From: Theodore H. Smith (delete@elfdata.com)
Date: Sun Jun 04 2006 - 03:59:27 CDT
On 4 Jun 2006, at 02:53, Asmus Freytag wrote:
> All nice advantages. On the other hand, the minute you do text
> processing on the actual text data, such as morphological analysis,
What's that? Like levenshtein? (EditDistance) If you are talking
about a levenshtein-like thing on Unicode, well you can't do it with
codepoint processing, because a character is not a codepoint, a
character is a string of codepoints. So if your "cells" must now be
strings intead of bytes or UInt32s... you might as well use a string
of UTF-8 instead of a string of UTF-32.
> case transformation,
I got case transformation code, running directly on UTF-8.
Once I figure out in theory how to do normalisation on UTF-32, or at
all even, then I'll be able to do it on UTF-8 also.
> linguistically aware search, etc.
I bet I could use my existing code to do this also :) Besides, what
if your code must deal with things like ß == SS in the search? You'll
need a string processing library not a codepoint processing library,
because the equivalence is done on a variable length unit! (I so
happen to have such "variable length unit" processing code on UTF-8 :) )

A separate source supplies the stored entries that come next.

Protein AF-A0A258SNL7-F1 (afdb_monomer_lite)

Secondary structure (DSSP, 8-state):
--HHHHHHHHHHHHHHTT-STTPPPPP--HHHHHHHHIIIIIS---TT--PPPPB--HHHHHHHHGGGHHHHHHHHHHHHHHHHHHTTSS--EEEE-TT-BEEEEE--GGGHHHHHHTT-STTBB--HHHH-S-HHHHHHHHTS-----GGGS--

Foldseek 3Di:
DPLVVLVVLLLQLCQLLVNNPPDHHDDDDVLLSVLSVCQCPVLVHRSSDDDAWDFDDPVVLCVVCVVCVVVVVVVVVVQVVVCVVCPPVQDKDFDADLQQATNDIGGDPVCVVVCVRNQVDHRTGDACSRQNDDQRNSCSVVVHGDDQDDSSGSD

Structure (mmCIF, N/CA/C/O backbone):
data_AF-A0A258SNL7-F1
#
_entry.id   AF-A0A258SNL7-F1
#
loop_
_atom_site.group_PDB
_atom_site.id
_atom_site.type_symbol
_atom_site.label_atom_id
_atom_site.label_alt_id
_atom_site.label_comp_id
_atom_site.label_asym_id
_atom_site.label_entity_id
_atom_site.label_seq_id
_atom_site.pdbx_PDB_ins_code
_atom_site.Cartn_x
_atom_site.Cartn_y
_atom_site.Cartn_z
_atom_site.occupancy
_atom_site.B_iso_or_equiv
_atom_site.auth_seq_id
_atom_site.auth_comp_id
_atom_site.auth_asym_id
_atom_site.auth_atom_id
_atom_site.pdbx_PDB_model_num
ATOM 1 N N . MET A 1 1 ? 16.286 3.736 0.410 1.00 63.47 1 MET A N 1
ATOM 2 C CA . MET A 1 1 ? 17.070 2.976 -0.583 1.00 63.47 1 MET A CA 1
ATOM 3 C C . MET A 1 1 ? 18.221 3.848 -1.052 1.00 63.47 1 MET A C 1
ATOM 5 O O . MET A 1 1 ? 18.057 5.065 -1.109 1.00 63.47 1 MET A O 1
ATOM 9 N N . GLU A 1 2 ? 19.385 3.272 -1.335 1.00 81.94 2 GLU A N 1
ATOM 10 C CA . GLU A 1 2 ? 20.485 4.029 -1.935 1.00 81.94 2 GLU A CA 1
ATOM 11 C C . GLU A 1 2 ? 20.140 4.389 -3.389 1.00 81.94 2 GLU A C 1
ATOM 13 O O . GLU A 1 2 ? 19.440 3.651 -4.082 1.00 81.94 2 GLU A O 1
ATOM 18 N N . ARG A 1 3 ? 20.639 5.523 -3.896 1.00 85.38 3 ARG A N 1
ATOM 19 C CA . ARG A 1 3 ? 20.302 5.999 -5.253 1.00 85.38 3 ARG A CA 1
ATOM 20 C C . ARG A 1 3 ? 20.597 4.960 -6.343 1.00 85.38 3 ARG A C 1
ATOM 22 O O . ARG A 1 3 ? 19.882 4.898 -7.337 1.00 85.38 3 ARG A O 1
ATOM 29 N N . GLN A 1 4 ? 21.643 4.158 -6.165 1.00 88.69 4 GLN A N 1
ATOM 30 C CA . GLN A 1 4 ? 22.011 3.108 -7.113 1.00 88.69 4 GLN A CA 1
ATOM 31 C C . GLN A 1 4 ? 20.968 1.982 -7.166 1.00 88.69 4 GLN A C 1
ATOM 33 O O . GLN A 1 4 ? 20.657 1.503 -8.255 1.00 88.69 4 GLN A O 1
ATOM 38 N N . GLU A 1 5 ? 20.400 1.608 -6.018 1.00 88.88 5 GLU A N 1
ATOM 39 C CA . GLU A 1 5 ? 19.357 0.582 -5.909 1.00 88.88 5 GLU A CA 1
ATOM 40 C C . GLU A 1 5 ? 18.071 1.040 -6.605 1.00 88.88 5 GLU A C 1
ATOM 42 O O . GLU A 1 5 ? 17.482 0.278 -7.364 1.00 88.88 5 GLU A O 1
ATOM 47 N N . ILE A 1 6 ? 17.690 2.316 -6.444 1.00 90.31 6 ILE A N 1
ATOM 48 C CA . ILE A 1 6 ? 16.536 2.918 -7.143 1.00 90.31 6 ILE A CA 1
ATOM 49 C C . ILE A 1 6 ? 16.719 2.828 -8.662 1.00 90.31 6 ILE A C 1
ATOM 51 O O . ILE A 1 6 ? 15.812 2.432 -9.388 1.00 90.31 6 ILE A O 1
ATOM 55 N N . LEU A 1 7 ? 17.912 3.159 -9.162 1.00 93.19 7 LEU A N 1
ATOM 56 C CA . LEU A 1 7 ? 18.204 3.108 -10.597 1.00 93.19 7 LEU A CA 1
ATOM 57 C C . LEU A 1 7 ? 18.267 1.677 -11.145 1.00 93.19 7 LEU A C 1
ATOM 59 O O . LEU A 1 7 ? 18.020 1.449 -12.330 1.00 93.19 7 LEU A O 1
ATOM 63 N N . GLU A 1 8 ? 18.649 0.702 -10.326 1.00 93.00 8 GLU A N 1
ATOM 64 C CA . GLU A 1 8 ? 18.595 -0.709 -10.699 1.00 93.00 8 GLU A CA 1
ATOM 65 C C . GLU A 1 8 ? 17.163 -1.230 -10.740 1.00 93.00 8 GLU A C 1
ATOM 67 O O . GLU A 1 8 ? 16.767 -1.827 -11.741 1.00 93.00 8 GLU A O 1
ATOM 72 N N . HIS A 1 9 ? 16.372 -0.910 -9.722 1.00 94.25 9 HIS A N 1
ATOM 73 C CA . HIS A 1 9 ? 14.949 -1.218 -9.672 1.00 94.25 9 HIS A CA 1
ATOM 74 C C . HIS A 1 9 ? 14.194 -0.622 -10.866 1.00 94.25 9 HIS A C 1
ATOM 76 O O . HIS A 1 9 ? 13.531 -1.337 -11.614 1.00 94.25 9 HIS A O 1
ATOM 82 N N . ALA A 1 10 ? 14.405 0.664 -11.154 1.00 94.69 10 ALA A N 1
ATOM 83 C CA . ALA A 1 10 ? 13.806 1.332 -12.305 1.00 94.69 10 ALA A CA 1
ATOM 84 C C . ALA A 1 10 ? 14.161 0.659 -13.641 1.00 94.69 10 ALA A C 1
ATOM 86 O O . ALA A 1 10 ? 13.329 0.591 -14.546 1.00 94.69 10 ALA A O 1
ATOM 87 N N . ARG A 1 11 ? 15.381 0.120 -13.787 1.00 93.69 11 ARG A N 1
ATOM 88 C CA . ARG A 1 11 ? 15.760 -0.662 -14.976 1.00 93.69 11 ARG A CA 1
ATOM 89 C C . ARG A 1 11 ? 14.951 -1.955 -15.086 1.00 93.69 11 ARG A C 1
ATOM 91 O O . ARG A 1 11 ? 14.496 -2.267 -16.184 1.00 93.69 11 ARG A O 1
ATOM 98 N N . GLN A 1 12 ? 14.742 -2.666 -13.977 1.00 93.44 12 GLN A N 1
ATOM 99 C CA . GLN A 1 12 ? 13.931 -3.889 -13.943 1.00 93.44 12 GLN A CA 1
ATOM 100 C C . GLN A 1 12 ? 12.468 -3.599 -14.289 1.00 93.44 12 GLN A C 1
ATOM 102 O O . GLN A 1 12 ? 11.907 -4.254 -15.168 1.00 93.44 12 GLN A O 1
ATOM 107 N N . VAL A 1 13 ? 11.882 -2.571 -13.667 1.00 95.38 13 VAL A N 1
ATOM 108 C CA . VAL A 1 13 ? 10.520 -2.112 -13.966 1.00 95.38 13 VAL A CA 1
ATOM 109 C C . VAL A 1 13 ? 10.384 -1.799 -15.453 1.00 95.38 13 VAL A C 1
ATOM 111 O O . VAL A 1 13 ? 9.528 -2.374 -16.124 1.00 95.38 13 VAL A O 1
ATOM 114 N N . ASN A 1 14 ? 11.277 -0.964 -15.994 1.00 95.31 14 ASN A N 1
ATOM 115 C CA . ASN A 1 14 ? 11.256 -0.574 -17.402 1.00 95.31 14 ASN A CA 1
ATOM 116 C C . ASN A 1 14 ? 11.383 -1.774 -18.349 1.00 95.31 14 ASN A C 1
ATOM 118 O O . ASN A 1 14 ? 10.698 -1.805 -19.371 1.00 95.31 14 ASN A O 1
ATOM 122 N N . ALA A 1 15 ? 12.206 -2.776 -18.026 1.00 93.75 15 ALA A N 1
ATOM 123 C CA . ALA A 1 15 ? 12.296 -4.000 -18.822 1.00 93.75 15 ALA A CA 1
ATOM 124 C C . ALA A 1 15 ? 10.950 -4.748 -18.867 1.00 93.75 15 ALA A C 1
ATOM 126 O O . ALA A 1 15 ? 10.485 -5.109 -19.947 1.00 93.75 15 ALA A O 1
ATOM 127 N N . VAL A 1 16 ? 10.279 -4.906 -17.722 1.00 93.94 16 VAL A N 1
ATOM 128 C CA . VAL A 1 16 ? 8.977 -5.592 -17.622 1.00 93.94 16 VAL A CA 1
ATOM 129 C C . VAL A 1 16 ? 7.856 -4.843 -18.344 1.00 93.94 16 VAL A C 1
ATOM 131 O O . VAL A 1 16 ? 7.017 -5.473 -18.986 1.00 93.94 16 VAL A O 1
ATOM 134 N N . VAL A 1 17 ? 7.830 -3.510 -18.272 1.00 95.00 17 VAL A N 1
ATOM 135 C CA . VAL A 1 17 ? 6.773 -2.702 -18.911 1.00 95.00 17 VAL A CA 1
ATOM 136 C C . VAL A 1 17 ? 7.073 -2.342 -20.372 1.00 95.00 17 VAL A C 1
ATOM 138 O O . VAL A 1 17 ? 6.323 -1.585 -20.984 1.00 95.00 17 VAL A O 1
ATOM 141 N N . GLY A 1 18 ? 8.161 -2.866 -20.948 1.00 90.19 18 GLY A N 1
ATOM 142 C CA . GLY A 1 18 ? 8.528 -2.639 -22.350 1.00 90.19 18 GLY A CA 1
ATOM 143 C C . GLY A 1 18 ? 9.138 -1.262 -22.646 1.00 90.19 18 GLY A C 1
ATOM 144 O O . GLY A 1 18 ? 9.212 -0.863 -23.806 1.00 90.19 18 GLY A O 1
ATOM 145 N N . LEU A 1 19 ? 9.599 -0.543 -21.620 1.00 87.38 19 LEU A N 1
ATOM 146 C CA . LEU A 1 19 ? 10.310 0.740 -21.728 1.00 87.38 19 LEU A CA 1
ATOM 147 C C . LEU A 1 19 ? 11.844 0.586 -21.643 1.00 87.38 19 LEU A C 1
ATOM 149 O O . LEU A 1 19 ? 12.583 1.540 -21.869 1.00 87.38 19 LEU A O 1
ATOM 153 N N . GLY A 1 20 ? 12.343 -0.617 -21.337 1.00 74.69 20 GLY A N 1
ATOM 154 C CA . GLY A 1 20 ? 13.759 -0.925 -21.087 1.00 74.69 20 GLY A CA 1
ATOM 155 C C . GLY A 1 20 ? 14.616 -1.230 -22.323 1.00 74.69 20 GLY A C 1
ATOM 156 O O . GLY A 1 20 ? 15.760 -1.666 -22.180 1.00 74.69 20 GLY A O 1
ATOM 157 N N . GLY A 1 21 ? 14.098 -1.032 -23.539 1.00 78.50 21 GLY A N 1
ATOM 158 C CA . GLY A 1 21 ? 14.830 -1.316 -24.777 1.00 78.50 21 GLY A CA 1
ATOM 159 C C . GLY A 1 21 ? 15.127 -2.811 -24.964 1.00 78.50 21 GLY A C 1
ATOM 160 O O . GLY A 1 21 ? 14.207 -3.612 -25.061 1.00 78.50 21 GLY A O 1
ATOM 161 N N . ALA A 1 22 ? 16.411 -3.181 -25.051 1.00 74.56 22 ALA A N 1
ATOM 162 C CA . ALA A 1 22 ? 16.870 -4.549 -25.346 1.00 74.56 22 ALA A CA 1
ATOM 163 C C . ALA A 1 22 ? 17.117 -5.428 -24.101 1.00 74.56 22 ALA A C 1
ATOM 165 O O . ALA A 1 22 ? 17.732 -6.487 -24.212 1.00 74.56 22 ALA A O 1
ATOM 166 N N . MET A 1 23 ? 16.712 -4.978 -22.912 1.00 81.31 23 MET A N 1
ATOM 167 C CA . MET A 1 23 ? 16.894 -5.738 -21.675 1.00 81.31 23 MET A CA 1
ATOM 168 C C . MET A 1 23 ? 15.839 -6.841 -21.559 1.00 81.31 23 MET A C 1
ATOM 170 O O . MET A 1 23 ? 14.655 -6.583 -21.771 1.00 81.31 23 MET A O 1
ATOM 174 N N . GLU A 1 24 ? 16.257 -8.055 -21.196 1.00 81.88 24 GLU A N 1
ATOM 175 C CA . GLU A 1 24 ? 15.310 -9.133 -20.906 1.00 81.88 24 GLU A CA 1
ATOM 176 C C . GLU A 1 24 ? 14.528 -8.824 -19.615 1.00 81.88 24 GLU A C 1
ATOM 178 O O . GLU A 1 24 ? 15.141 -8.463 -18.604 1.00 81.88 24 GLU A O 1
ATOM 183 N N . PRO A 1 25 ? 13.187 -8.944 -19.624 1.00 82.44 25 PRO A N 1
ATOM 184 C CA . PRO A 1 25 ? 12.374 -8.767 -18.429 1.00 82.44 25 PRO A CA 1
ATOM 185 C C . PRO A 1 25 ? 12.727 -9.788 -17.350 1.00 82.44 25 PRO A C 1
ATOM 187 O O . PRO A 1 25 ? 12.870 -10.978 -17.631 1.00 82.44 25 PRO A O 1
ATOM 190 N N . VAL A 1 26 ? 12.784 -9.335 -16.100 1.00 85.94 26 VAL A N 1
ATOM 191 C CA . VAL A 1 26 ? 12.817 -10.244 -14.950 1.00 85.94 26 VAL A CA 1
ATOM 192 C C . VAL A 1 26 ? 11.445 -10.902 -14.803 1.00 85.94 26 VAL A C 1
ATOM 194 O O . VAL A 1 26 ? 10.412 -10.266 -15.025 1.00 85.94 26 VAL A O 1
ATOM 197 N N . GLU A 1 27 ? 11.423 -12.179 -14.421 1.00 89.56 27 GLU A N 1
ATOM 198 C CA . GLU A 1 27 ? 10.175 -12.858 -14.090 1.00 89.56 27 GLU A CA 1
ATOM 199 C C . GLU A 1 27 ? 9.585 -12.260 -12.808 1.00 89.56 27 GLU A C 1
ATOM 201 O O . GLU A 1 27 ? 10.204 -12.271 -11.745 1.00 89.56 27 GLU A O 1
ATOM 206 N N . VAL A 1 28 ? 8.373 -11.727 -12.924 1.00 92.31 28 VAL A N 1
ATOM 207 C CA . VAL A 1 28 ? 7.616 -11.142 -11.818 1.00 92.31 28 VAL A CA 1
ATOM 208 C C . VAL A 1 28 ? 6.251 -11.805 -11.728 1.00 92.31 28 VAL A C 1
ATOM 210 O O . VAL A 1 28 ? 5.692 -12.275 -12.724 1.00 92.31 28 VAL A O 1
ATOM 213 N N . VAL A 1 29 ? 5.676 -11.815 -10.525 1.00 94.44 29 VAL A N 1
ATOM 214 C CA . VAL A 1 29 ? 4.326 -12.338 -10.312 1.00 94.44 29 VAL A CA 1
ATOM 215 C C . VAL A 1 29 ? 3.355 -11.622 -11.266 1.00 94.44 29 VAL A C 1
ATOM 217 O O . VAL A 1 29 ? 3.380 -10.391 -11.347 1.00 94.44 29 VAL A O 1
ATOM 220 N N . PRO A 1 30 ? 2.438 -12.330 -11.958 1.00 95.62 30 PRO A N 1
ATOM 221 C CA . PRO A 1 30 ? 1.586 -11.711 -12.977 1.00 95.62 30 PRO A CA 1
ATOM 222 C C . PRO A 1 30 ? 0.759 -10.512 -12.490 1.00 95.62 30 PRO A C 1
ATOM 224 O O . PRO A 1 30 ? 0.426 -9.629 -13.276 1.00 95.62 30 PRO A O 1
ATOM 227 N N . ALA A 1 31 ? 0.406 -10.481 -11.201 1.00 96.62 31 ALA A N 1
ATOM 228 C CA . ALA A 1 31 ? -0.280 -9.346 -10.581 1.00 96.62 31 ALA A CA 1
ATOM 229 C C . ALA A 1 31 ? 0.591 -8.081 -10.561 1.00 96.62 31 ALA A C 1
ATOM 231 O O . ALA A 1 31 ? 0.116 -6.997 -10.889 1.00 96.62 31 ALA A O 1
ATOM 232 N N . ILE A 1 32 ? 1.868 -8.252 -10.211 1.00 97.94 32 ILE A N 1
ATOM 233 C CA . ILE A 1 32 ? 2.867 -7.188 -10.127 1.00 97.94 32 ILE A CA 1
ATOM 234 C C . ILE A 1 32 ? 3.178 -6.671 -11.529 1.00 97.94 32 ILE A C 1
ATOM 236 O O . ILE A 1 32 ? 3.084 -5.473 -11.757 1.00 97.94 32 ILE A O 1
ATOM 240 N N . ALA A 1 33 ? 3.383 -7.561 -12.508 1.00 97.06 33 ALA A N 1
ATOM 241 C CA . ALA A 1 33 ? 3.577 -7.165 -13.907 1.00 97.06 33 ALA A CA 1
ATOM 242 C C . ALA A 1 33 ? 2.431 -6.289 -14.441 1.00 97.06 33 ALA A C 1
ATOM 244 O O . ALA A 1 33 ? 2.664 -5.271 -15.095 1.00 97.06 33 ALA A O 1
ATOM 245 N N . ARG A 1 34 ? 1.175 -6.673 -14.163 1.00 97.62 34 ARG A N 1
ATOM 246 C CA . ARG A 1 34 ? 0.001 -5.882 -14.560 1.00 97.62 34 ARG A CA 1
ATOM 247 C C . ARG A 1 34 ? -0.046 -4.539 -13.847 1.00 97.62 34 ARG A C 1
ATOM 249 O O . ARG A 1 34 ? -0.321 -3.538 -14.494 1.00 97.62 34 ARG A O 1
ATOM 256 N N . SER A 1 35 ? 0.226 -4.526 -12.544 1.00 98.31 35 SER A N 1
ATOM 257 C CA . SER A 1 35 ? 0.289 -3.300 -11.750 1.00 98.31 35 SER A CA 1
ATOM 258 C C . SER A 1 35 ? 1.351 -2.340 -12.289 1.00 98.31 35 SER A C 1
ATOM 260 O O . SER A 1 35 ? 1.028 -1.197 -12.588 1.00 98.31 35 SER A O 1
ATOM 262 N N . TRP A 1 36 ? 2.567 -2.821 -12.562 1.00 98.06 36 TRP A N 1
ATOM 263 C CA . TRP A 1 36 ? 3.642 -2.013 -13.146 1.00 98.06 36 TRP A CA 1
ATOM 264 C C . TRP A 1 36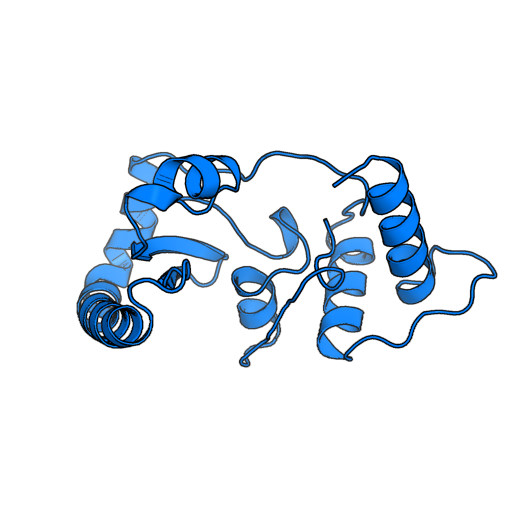 ? 3.262 -1.441 -14.509 1.00 98.06 36 TRP A C 1
ATOM 266 O O . TRP A 1 36 ? 3.527 -0.271 -14.777 1.00 98.06 36 TRP A O 1
ATOM 276 N N . ASN A 1 37 ? 2.590 -2.232 -15.351 1.00 97.75 37 ASN A N 1
ATOM 277 C CA . ASN A 1 37 ? 2.086 -1.739 -16.630 1.00 97.75 37 ASN A CA 1
ATOM 278 C C . ASN A 1 37 ? 1.066 -0.608 -16.447 1.00 97.75 37 ASN A C 1
ATOM 280 O O . ASN A 1 37 ? 1.178 0.402 -17.134 1.00 97.75 37 ASN A O 1
ATOM 284 N N . ARG A 1 38 ? 0.119 -0.725 -15.507 1.00 98.19 38 ARG A N 1
ATOM 285 C CA . ARG A 1 38 ? -0.829 0.363 -15.206 1.00 98.19 38 ARG A CA 1
ATOM 286 C C . ARG A 1 38 ? -0.111 1.599 -14.664 1.00 98.19 38 ARG A C 1
ATOM 288 O O . ARG A 1 38 ? -0.372 2.706 -15.126 1.00 98.19 38 ARG A O 1
ATOM 295 N N . CYS A 1 39 ? 0.834 1.421 -13.740 1.00 98.00 39 CYS A N 1
ATOM 296 C CA . CYS A 1 39 ? 1.645 2.511 -13.200 1.00 98.00 39 CYS A CA 1
ATOM 297 C C . CYS A 1 39 ? 2.366 3.291 -14.305 1.00 98.00 39 CYS A C 1
ATOM 299 O O . CYS A 1 39 ? 2.226 4.511 -14.367 1.00 98.00 39 CYS A O 1
ATOM 301 N N . ALA A 1 40 ? 3.075 2.600 -15.198 1.00 97.44 40 ALA A N 1
ATOM 302 C CA . ALA A 1 40 ? 3.843 3.240 -16.260 1.00 97.44 40 ALA A CA 1
ATOM 303 C C . ALA A 1 40 ? 2.959 3.817 -17.380 1.00 97.44 40 ALA A C 1
ATOM 305 O O . ALA A 1 40 ? 3.132 4.969 -17.771 1.00 97.44 40 ALA A O 1
ATOM 306 N N . HIS A 1 41 ? 2.008 3.035 -17.898 1.00 97.56 41 HIS A N 1
ATOM 307 C CA . HIS A 1 41 ? 1.280 3.379 -19.127 1.00 97.56 41 HIS A CA 1
ATOM 308 C C . HIS A 1 41 ? -0.034 4.120 -18.879 1.00 97.56 41 HIS A C 1
ATOM 310 O O . HIS A 1 41 ? -0.355 5.042 -19.627 1.00 97.56 41 HIS A O 1
ATOM 316 N N . ASP A 1 42 ? -0.778 3.763 -17.831 1.00 97.69 42 ASP A N 1
ATOM 317 C CA . ASP A 1 42 ? -2.098 4.354 -17.565 1.00 97.69 42 ASP A CA 1
ATOM 318 C C . ASP A 1 42 ? -2.006 5.569 -16.631 1.00 97.69 42 ASP A C 1
ATOM 320 O O . ASP A 1 42 ? -2.786 6.517 -16.755 1.00 97.69 42 ASP A O 1
ATOM 324 N N . PHE A 1 43 ? -1.071 5.541 -15.675 1.00 96.44 43 PHE A N 1
ATOM 325 C CA . PHE A 1 43 ? -0.890 6.601 -14.675 1.00 96.44 43 PHE A CA 1
ATOM 326 C C . PHE A 1 43 ? 0.315 7.506 -14.952 1.00 96.44 43 PHE A C 1
ATOM 328 O O . PHE A 1 43 ? 0.385 8.590 -14.375 1.00 96.44 43 PHE A O 1
ATOM 335 N N . GLY A 1 44 ? 1.226 7.106 -15.846 1.00 96.25 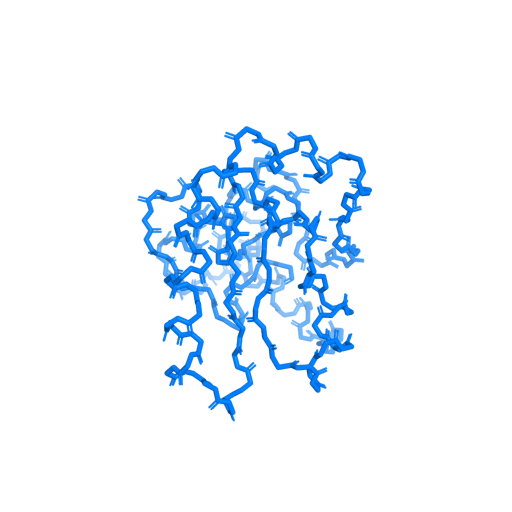44 GLY A N 1
ATOM 336 C CA . GLY A 1 44 ? 2.399 7.903 -16.212 1.00 96.25 44 GLY A CA 1
ATOM 337 C C . GLY A 1 44 ? 3.411 8.064 -15.076 1.00 96.25 44 GLY A C 1
ATOM 338 O O . GLY A 1 44 ? 4.086 9.090 -15.004 1.00 96.25 44 GLY A O 1
ATOM 339 N N . LEU A 1 45 ? 3.483 7.093 -14.162 1.00 96.69 45 LEU A N 1
ATOM 340 C CA . LEU A 1 45 ? 4.432 7.105 -13.055 1.00 96.69 45 LEU A CA 1
ATOM 341 C C . LEU A 1 45 ? 5.842 6.762 -13.537 1.00 96.69 45 LEU A C 1
ATOM 343 O O . LEU A 1 45 ? 6.039 5.828 -14.314 1.00 96.69 45 LEU A O 1
ATOM 347 N N . ASP A 1 46 ? 6.822 7.490 -13.009 1.00 95.56 46 ASP A N 1
ATOM 348 C CA . ASP A 1 46 ? 8.242 7.199 -13.185 1.00 95.56 46 ASP A CA 1
ATOM 349 C C . ASP A 1 46 ? 8.742 6.369 -11.984 1.00 95.56 46 ASP A C 1
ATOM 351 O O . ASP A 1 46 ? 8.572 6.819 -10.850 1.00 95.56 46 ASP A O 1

> you will need to perform an implicit conversion to integral
> character values in order to get at their properties, which you
> will need to drive your algorithm.
But you need string processing to do case transformation, because in
Unicode, characters are sequences of codepoints.
I've actually said the same points, in response to the same points, a
few times, now, in this thread. No one's found any flaw in my points,
no one's yet responded to my offer of me putting up an example on my
web host that does Unicode case transformations, even.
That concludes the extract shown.